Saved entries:

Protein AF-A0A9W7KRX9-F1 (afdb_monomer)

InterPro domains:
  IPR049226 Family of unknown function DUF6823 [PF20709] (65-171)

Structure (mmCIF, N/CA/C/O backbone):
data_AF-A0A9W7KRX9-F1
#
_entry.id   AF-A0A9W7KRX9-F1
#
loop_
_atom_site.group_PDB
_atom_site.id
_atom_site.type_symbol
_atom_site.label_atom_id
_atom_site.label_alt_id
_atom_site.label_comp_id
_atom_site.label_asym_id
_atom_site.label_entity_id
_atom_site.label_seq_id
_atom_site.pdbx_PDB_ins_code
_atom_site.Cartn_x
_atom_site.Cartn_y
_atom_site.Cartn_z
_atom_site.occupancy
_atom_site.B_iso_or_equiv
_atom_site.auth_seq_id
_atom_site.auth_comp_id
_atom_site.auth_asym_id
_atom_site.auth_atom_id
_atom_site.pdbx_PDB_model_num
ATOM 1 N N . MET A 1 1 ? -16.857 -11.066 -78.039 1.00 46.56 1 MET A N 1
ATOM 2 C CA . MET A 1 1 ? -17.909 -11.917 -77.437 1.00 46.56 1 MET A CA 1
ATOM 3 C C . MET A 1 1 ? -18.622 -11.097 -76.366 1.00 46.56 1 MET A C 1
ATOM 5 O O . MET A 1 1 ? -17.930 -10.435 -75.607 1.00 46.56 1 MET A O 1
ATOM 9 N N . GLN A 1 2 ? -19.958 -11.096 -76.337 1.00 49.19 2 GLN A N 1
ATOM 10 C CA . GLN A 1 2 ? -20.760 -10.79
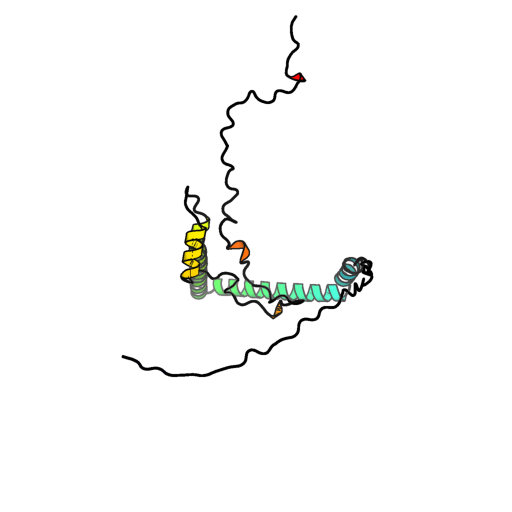4 -75.130 1.00 49.19 2 GLN A CA 1
ATOM 11 C C . GLN A 1 2 ? -21.250 -12.148 -74.555 1.00 49.19 2 GLN A C 1
ATOM 13 O O . GLN A 1 2 ? -21.165 -13.132 -75.301 1.00 49.19 2 GLN A O 1
ATOM 18 N N . PRO A 1 3 ? -21.640 -12.272 -73.267 1.00 56.06 3 PRO A N 1
ATOM 19 C CA . PRO A 1 3 ? -22.824 -11.642 -72.635 1.00 56.06 3 PRO A CA 1
ATOM 20 C C . PRO A 1 3 ? -22.438 -10.679 -71.479 1.00 56.06 3 PRO A C 1
ATOM 22 O O . PRO A 1 3 ? -21.299 -10.729 -71.031 1.00 56.06 3 PRO A O 1
ATOM 25 N N . GLN A 1 4 ? -23.221 -9.694 -71.003 1.00 49.97 4 GLN A N 1
ATOM 26 C CA . GLN A 1 4 ? -24.682 -9.492 -70.806 1.00 49.97 4 GLN A CA 1
ATOM 27 C C . GLN A 1 4 ? -25.263 -10.066 -69.494 1.00 49.97 4 GLN A C 1
ATOM 29 O O . GLN A 1 4 ? -24.922 -11.177 -69.104 1.00 49.97 4 GLN A O 1
ATOM 34 N N . CYS A 1 5 ? -26.224 -9.311 -68.920 1.00 38.44 5 CYS A N 1
ATOM 35 C CA . CYS A 1 5 ? -27.111 -9.632 -67.774 1.00 38.44 5 CYS A CA 1
ATOM 36 C C . CYS A 1 5 ? -26.442 -9.670 -66.372 1.00 38.44 5 CYS A C 1
ATOM 38 O O . CYS A 1 5 ? -25.291 -10.062 -66.252 1.00 38.44 5 CYS A O 1
ATOM 40 N N . SER A 1 6 ? -27.069 -9.274 -65.246 1.00 46.53 6 SER A N 1
ATOM 41 C CA . SER A 1 6 ? -28.452 -8.851 -64.890 1.00 46.53 6 SER A CA 1
ATOM 42 C C . SER A 1 6 ? -28.371 -8.037 -63.562 1.00 46.53 6 SER A C 1
ATOM 44 O O . SER A 1 6 ? -27.634 -8.458 -62.682 1.00 46.53 6 SER A O 1
ATOM 46 N N . ILE A 1 7 ? -28.943 -6.827 -63.365 1.00 48.41 7 ILE A N 1
ATOM 47 C CA . ILE A 1 7 ? -30.366 -6.525 -63.009 1.00 48.41 7 ILE A CA 1
ATOM 48 C C . ILE A 1 7 ? -30.792 -7.341 -61.755 1.00 48.41 7 ILE A C 1
ATOM 50 O O . ILE A 1 7 ? -30.668 -8.558 -61.806 1.00 48.41 7 ILE A O 1
ATOM 54 N N . ARG A 1 8 ? -31.321 -6.863 -60.609 1.00 43.84 8 ARG A N 1
ATOM 55 C CA . ARG A 1 8 ? -31.908 -5.614 -60.015 1.00 43.84 8 ARG A CA 1
ATOM 56 C C . ARG A 1 8 ? -31.558 -5.635 -58.490 1.00 43.84 8 ARG A C 1
ATOM 58 O O . ARG A 1 8 ? -30.950 -6.609 -58.072 1.00 
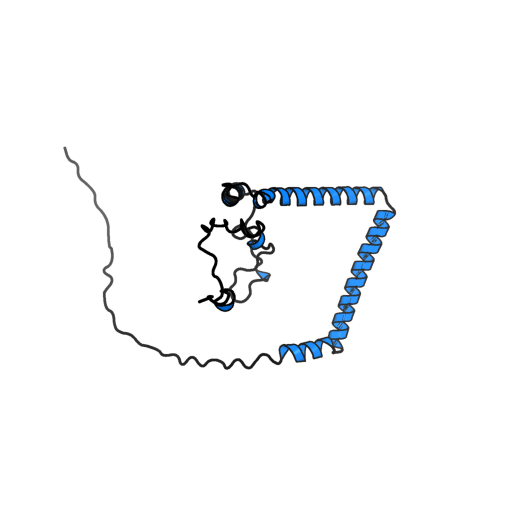43.84 8 ARG A O 1
ATOM 65 N N . SER A 1 9 ? -31.890 -4.727 -57.558 1.00 43.34 9 SER A N 1
ATOM 66 C CA . SER A 1 9 ? -32.680 -3.470 -57.409 1.00 43.34 9 SER A CA 1
ATOM 67 C C . SER A 1 9 ? -32.109 -2.727 -56.156 1.00 43.34 9 SER A C 1
ATOM 69 O O . SER A 1 9 ? -31.108 -3.192 -55.626 1.00 43.34 9 SER A O 1
ATOM 71 N N . GLY A 1 10 ? -32.625 -1.634 -55.565 1.00 41.38 10 GLY A N 1
ATOM 72 C CA . GLY A 1 10 ? -33.799 -0.772 -55.775 1.00 41.38 10 GLY A CA 1
ATOM 73 C C . GLY A 1 10 ? -33.939 0.259 -54.623 1.00 41.38 10 GLY A C 1
ATOM 74 O O . GLY A 1 10 ? -33.354 0.073 -53.565 1.00 41.38 10 GLY A O 1
ATOM 75 N N . ALA A 1 11 ? -34.717 1.327 -54.850 1.00 51.44 11 ALA A N 1
ATOM 76 C CA . ALA A 1 11 ? -35.238 2.305 -53.872 1.00 51.44 11 ALA A CA 1
ATOM 77 C C . ALA A 1 11 ? -34.282 2.902 -52.803 1.00 51.44 11 ALA A C 1
ATOM 79 O O . ALA A 1 11 ? -34.212 2.421 -51.676 1.00 51.44 11 ALA A O 1
ATOM 80 N N . VAL A 1 12 ? -33.724 4.087 -53.089 1.00 49.88 12 VAL A N 1
ATOM 81 C CA . VAL A 1 12 ? -33.465 5.098 -52.044 1.00 49.88 12 VAL A CA 1
ATOM 82 C C . VAL A 1 12 ? -34.566 6.152 -52.142 1.00 49.88 12 VAL A C 1
ATOM 84 O O . VAL A 1 12 ? -34.762 6.762 -53.193 1.00 49.88 12 VAL A O 1
ATOM 87 N N . PHE A 1 13 ? -35.326 6.312 -51.059 1.00 47.28 13 PHE A N 1
ATOM 88 C CA . PHE A 1 13 ? -36.422 7.274 -50.958 1.00 47.28 13 PHE A CA 1
ATOM 89 C C . PHE A 1 13 ? -35.897 8.716 -50.972 1.00 47.28 13 PHE A C 1
ATOM 91 O O . PHE A 1 13 ? -34.913 9.034 -50.308 1.00 47.28 13 PHE A O 1
ATOM 98 N N . ALA A 1 14 ? -36.602 9.605 -51.672 1.00 50.25 14 ALA A N 1
ATOM 99 C CA . ALA A 1 14 ? -36.381 11.039 -51.548 1.00 50.25 14 ALA A CA 1
ATOM 100 C C . ALA A 1 14 ? -36.890 11.523 -50.180 1.00 50.25 14 ALA A C 1
ATOM 102 O O . ALA A 1 14 ? -38.080 11.381 -49.889 1.00 50.25 14 ALA A O 1
ATOM 103 N N . LEU A 1 15 ? -36.015 12.122 -49.364 1.00 43.25 15 LEU A N 1
ATOM 104 C CA . LEU A 1 15 ? -36.420 12.827 -48.148 1.00 43.25 15 LEU A CA 1
ATOM 105 C C . LEU A 1 15 ? -36.295 14.343 -48.342 1.00 43.25 15 LEU A C 1
ATOM 107 O O . LEU A 1 15 ? -35.212 14.894 -48.519 1.00 43.25 15 LE
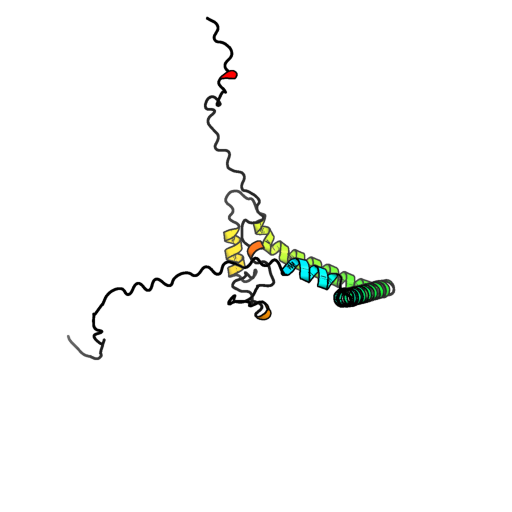U A O 1
ATOM 111 N N . LEU A 1 16 ? -37.465 14.973 -48.318 1.00 41.69 16 LEU A N 1
ATOM 112 C CA . LEU A 1 16 ? -37.749 16.403 -48.363 1.00 41.69 16 LEU A CA 1
ATOM 113 C C . LEU A 1 16 ? -36.763 17.303 -47.592 1.00 41.69 16 LEU A C 1
ATOM 115 O O . LEU A 1 16 ? -36.537 17.130 -46.397 1.00 41.69 16 LEU A O 1
ATOM 119 N N . ILE A 1 17 ? -36.312 18.364 -48.266 1.00 50.16 17 ILE A N 1
ATOM 120 C CA . ILE A 1 17 ? -35.778 19.578 -47.637 1.00 50.16 17 ILE A CA 1
ATOM 121 C C . ILE A 1 17 ? -36.962 20.451 -47.209 1.00 50.16 17 ILE A C 1
ATOM 123 O O . ILE A 1 17 ? -37.778 20.791 -48.064 1.00 50.16 17 ILE A O 1
ATOM 127 N N . LEU A 1 18 ? -37.013 20.886 -45.944 1.00 46.69 18 LEU A N 1
ATOM 128 C CA . LEU A 1 18 ? -37.647 22.153 -45.542 1.00 46.69 18 LEU A CA 1
ATOM 129 C C . LEU A 1 18 ? -37.252 22.551 -44.106 1.00 46.69 18 LEU A C 1
ATOM 131 O O . LEU A 1 18 ? -37.679 21.938 -43.132 1.00 46.69 18 LEU A O 1
ATOM 135 N N . LEU A 1 19 ? -36.444 23.609 -43.987 1.00 46.91 19 LEU A N 1
ATOM 136 C CA . LEU A 1 19 ? -36.223 24.341 -42.733 1.00 46.91 19 LEU A CA 1
ATOM 137 C C . LEU A 1 19 ? -37.441 25.222 -42.418 1.00 46.91 19 LEU A C 1
ATOM 139 O O . LEU A 1 19 ? -38.020 25.803 -43.339 1.00 46.91 19 LEU A O 1
ATOM 143 N N . PRO A 1 20 ? -37.756 25.423 -41.127 1.00 51.34 20 PRO A N 1
ATOM 144 C CA . PRO A 1 20 ? -37.862 26.809 -40.669 1.00 51.34 20 PRO A CA 1
ATOM 145 C C . PRO A 1 20 ? -37.275 27.076 -39.267 1.00 51.34 20 PRO A C 1
ATOM 147 O O . PRO A 1 20 ? -37.649 26.470 -38.270 1.00 51.34 20 PRO A O 1
ATOM 150 N N . THR A 1 21 ? -36.384 28.070 -39.232 1.00 53.41 21 THR A N 1
ATOM 151 C CA . THR A 1 21 ? -36.266 29.142 -38.218 1.00 53.41 21 THR A CA 1
ATOM 152 C C . THR A 1 21 ? -36.489 28.840 -36.726 1.00 53.41 21 THR A C 1
ATOM 154 O O . THR A 1 21 ? -37.616 28.777 -36.242 1.00 53.41 21 THR A O 1
ATOM 157 N N . ALA A 1 22 ? -35.370 28.863 -35.994 1.00 53.06 22 ALA A N 1
ATOM 158 C CA . ALA A 1 22 ? -35.174 29.436 -34.656 1.00 53.06 22 ALA A CA 1
ATOM 159 C C . ALA A 1 22 ? -36.421 29.803 -33.818 1.00 53.06 22 ALA A C 1
ATOM 161 O O . ALA A 1 22 ? -37.038 30.850 -34.017 1.00 53.06 22 ALA A O 1
ATOM 162 N N . PHE A 1 23 ? -36.654 29.032 -32.752 1.00 47.41 23 PHE A N 1
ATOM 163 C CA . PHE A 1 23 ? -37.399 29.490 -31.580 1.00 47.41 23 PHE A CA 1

* [Task goal]:
Give back, exactly and without pictures, the stretch of the records above from the line containing "ATOM 107 O O" through the line containing "ATOM 131 O O", with both end lines included.

* [Finished exercise]:
ATOM 107 O O . LEU A 1 15 ? -35.212 14.894 -48.519 1.00 43.25 15 LE
U A O 1
ATOM 111 N N . LEU A 1 16 ? -37.465 14.973 -48.318 1.00 41.69 16 LEU A N 1
ATOM 112 C CA . LEU A 1 16 ? -37.749 16.403 -48.363 1.00 41.69 16 LEU A CA 1
ATOM 113 C C . LEU A 1 16 ? -36.763 17.303 -47.592 1.00 41.69 16 LEU A C 1
ATOM 115 O O . LEU A 1 16 ? -36.537 17.130 -46.397 1.00 41.69 16 LEU A O 1
ATOM 119 N N . ILE A 1 17 ? -36.312 18.364 -48.266 1.00 50.16 17 ILE A N 1
ATOM 120 C CA . ILE A 1 17 ? -35.778 19.578 -47.637 1.00 50.16 17 ILE A CA 1
ATOM 121 C C . ILE A 1 17 ? -36.962 20.451 -47.209 1.00 50.16 17 ILE A C 1
ATOM 123 O O . ILE A 1 17 ? -37.778 20.791 -48.064 1.00 50.16 17 ILE A O 1
ATOM 127 N N . LEU A 1 18 ? -37.013 20.886 -45.944 1.00 46.69 18 LEU A N 1
ATOM 128 C CA . LEU A 1 18 ? -37.647 22.153 -45.542 1.00 46.69 18 LEU A CA 1
ATOM 129 C C . LEU A 1 18 ? -37.252 22.551 -44.106 1.00 46.69 18 LEU A C 1
ATOM 131 O O . LEU A 1 18 ? -37.679 21.938 -43.132 1.00 46.69 18 LEU A O 1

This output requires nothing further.